§ **WHAT TO PRODUCE**: The first line of the data below and every line after it, through the one with "ATOM 26 N N", must be transcribed without change.

============================================================

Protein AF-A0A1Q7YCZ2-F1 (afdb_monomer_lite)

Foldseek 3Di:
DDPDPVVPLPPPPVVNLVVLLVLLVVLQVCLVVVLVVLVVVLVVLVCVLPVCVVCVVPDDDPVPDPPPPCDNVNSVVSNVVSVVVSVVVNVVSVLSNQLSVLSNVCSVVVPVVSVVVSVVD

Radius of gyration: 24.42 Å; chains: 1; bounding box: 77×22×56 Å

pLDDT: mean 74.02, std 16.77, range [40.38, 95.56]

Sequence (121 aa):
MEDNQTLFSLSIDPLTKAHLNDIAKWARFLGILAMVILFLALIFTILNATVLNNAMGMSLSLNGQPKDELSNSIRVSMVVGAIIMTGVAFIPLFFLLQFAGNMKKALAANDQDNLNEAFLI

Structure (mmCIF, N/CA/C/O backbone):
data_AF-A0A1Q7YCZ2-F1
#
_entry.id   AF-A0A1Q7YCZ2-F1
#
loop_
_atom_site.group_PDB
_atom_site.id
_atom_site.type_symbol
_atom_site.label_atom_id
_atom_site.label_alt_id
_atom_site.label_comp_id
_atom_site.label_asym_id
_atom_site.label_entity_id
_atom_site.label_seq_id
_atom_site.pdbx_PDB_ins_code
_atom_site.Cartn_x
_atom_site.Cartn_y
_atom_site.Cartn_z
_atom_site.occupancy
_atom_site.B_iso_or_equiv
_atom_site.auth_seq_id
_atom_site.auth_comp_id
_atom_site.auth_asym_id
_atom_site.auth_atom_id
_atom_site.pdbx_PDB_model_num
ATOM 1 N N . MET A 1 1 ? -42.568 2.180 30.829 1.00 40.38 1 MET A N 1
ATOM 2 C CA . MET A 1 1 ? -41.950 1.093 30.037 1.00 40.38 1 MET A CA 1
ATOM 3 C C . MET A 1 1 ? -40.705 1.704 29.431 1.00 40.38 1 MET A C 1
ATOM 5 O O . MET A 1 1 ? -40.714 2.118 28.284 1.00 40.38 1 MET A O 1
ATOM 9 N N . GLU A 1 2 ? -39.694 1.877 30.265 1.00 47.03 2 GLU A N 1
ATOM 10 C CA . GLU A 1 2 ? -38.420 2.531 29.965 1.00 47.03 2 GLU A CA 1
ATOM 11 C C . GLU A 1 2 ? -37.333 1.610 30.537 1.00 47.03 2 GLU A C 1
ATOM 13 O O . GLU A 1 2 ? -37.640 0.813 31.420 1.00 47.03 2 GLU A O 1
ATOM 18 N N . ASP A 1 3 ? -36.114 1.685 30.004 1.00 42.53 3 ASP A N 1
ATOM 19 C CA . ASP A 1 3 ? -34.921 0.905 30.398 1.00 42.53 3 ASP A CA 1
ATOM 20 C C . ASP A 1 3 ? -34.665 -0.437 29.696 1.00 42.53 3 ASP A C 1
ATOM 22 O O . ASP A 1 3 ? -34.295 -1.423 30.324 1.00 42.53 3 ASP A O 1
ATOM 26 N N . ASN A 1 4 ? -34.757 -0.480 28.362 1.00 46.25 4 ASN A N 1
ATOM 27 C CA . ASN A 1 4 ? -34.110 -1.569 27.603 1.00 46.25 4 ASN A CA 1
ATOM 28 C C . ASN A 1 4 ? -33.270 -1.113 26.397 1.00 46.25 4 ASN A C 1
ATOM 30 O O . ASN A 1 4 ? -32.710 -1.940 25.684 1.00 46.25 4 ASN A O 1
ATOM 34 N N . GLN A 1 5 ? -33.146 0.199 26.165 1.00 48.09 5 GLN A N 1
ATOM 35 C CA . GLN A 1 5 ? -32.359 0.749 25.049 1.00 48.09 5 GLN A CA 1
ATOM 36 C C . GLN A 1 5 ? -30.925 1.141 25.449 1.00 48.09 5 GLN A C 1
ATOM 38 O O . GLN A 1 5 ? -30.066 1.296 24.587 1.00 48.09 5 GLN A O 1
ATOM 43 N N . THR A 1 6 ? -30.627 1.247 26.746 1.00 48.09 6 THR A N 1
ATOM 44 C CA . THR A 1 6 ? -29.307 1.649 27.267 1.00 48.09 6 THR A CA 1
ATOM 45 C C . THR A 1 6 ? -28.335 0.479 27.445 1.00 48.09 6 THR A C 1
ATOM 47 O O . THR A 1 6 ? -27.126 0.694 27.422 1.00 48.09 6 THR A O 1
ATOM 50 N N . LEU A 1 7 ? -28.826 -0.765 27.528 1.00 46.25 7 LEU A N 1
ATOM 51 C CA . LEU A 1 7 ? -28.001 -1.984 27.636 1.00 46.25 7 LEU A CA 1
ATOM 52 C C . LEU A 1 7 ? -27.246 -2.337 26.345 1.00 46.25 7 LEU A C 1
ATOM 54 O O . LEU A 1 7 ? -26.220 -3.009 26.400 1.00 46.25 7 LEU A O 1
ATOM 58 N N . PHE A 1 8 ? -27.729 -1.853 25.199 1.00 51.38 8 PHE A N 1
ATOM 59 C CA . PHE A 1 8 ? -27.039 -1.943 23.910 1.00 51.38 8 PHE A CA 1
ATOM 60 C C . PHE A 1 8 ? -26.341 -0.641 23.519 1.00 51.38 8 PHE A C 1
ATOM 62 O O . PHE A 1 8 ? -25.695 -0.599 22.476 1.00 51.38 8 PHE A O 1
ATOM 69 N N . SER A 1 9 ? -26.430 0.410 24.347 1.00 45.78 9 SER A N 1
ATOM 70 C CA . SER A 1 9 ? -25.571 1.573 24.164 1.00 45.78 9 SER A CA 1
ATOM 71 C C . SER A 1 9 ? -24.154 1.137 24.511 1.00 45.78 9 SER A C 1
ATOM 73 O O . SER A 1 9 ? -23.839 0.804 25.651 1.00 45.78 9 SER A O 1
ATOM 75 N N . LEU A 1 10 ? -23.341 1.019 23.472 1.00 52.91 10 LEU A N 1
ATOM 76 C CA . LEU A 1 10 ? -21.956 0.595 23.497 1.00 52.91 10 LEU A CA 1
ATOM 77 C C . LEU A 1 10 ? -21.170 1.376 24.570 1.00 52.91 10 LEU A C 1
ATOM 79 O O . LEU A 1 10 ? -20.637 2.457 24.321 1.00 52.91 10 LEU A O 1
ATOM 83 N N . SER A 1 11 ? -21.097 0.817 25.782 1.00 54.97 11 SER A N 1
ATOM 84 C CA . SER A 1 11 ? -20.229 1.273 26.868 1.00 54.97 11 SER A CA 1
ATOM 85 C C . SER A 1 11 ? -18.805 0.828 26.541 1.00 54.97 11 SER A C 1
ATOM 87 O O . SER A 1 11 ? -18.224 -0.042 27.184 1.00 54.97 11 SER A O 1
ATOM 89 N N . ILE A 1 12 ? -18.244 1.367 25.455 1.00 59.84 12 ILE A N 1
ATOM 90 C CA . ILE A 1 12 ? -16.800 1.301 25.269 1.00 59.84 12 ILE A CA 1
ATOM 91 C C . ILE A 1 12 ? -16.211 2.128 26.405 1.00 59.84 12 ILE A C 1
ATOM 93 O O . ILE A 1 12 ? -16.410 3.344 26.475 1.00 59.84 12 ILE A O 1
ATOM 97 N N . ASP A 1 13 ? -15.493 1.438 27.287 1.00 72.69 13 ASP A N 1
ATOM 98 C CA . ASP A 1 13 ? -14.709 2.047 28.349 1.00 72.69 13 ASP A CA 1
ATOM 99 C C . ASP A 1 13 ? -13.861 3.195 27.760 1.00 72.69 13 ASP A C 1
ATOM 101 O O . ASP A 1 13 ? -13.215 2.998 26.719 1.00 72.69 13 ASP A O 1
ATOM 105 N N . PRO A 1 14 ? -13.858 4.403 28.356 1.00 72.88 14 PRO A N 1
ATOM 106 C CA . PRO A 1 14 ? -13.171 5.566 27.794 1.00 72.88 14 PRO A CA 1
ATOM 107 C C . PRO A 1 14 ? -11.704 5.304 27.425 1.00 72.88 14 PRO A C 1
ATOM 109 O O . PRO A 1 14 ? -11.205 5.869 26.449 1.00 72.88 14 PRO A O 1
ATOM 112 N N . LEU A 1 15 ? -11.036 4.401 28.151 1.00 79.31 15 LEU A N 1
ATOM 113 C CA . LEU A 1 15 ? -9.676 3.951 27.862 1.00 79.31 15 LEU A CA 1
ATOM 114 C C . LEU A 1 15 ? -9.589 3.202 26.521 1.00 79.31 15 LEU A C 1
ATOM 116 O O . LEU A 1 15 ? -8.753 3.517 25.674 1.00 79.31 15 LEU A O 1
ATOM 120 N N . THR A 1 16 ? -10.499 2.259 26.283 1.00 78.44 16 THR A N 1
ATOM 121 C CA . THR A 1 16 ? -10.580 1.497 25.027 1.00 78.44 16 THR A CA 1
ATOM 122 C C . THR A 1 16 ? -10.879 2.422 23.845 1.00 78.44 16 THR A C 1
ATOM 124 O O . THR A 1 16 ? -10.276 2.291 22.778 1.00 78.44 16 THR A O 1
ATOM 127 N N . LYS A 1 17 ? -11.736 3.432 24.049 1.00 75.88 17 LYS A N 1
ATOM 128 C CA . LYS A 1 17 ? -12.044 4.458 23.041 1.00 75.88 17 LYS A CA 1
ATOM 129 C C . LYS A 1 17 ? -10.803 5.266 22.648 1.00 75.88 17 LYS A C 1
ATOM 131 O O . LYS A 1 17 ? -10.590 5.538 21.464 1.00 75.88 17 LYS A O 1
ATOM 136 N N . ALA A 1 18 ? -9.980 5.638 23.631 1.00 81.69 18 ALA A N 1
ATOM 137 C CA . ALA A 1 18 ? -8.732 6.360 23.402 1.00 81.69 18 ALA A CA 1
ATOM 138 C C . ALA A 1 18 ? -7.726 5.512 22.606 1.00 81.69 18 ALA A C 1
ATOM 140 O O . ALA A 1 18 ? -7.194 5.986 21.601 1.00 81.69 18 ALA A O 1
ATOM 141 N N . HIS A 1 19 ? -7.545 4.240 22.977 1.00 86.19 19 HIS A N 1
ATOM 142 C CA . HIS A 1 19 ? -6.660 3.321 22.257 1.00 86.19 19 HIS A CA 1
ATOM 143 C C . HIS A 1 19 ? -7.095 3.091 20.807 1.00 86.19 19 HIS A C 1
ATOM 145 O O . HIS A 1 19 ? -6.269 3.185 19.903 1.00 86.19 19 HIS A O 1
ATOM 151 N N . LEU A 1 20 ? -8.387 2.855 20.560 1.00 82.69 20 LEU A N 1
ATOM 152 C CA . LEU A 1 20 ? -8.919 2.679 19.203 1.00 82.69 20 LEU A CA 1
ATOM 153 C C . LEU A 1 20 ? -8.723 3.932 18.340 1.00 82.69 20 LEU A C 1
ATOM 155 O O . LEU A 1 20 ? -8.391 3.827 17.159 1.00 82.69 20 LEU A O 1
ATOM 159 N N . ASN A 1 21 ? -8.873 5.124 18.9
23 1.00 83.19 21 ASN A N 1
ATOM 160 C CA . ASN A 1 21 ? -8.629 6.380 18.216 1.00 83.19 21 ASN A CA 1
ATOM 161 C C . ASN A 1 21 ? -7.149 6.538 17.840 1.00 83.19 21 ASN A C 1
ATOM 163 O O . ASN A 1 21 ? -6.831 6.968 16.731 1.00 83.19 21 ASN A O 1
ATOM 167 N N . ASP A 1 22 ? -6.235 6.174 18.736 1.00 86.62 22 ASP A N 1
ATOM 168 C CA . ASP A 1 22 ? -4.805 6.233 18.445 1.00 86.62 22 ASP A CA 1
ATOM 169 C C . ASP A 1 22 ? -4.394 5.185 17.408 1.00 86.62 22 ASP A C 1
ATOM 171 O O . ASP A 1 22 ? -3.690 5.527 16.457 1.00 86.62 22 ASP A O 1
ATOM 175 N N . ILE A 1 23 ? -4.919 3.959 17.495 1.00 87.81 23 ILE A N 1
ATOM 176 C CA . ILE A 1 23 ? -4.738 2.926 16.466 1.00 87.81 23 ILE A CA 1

============================================================

§ **TASK SOLUTION**:
Protein AF-A0A1Q7YCZ2-F1 (afdb_monomer_lite)

Foldseek 3Di:
DDPDPVVPLPPPPVVNLVVLLVLLVVLQVCLVVVLVVLVVVLVVLVCVLPVCVVCVVPDDDPVPDPPPPCDNVNSVVSNVVSVVVSVVVNVVSVLSNQLSVLSNVCSVVVPVVSVVVSVVD

Radius of gyration: 24.42 Å; chains: 1; bounding box: 77×22×56 Å

pLDDT: mean 74.02, std 16.77, range [40.38, 95.56]

Sequence (121 aa):
MEDNQTLFSLSIDPLTKAHLNDIAKWARFLGILAMVILFLALIFTILNATVLNNAMGMSLSLNGQPKDELSNSIRVSMVVGAIIMTGVAFIPLFFLLQFAGNMKKALAANDQDNLNEAFLI

Structure (mmCIF, N/CA/C/O backbone):
data_AF-A0A1Q7YCZ2-F1
#
_entry.id   AF-A0A1Q7YCZ2-F1
#
loop_
_atom_site.group_PDB
_atom_site.id
_atom_site.type_symbol
_atom_site.label_atom_id
_atom_site.label_alt_id
_atom_site.label_comp_id
_atom_site.label_asym_id
_atom_site.label_entity_id
_atom_site.label_seq_id
_atom_site.pdbx_PDB_ins_code
_atom_site.Cartn_x
_atom_site.Cartn_y
_atom_site.Cartn_z
_atom_site.occupancy
_atom_site.B_iso_or_equiv
_atom_site.auth_seq_id
_atom_site.auth_comp_id
_atom_site.auth_asym_id
_atom_site.auth_atom_id
_atom_site.pdbx_PDB_model_num
ATOM 1 N N . MET A 1 1 ? -42.568 2.180 30.829 1.00 40.38 1 MET A N 1
ATOM 2 C CA . MET A 1 1 ? -41.950 1.093 30.037 1.00 40.38 1 MET A CA 1
ATOM 3 C C . MET A 1 1 ? -40.705 1.704 29.431 1.00 40.38 1 MET A C 1
ATOM 5 O O . MET A 1 1 ? -40.714 2.118 28.284 1.00 40.38 1 MET A O 1
ATOM 9 N N . GLU A 1 2 ? -39.694 1.877 30.265 1.00 47.03 2 GLU A N 1
ATOM 10 C CA . GLU A 1 2 ? -38.420 2.531 29.965 1.00 47.03 2 GLU A CA 1
ATOM 11 C C . GLU A 1 2 ? -37.333 1.610 30.537 1.00 47.03 2 GLU A C 1
ATOM 13 O O . GLU A 1 2 ? -37.640 0.813 31.420 1.00 47.03 2 GLU A O 1
ATOM 18 N N . ASP A 1 3 ? -36.114 1.685 30.004 1.00 42.53 3 ASP A N 1
ATOM 19 C CA . ASP A 1 3 ? -34.921 0.905 30.398 1.00 42.53 3 ASP A CA 1
ATOM 20 C C . ASP A 1 3 ? -34.665 -0.437 29.696 1.00 42.53 3 ASP A C 1
ATOM 22 O O . ASP A 1 3 ? -34.295 -1.423 30.324 1.00 42.53 3 ASP A O 1
ATOM 26 N N . ASN A 1 4 ? -34.757 -0.480 28.362 1.00 46.25 4 ASN A N 1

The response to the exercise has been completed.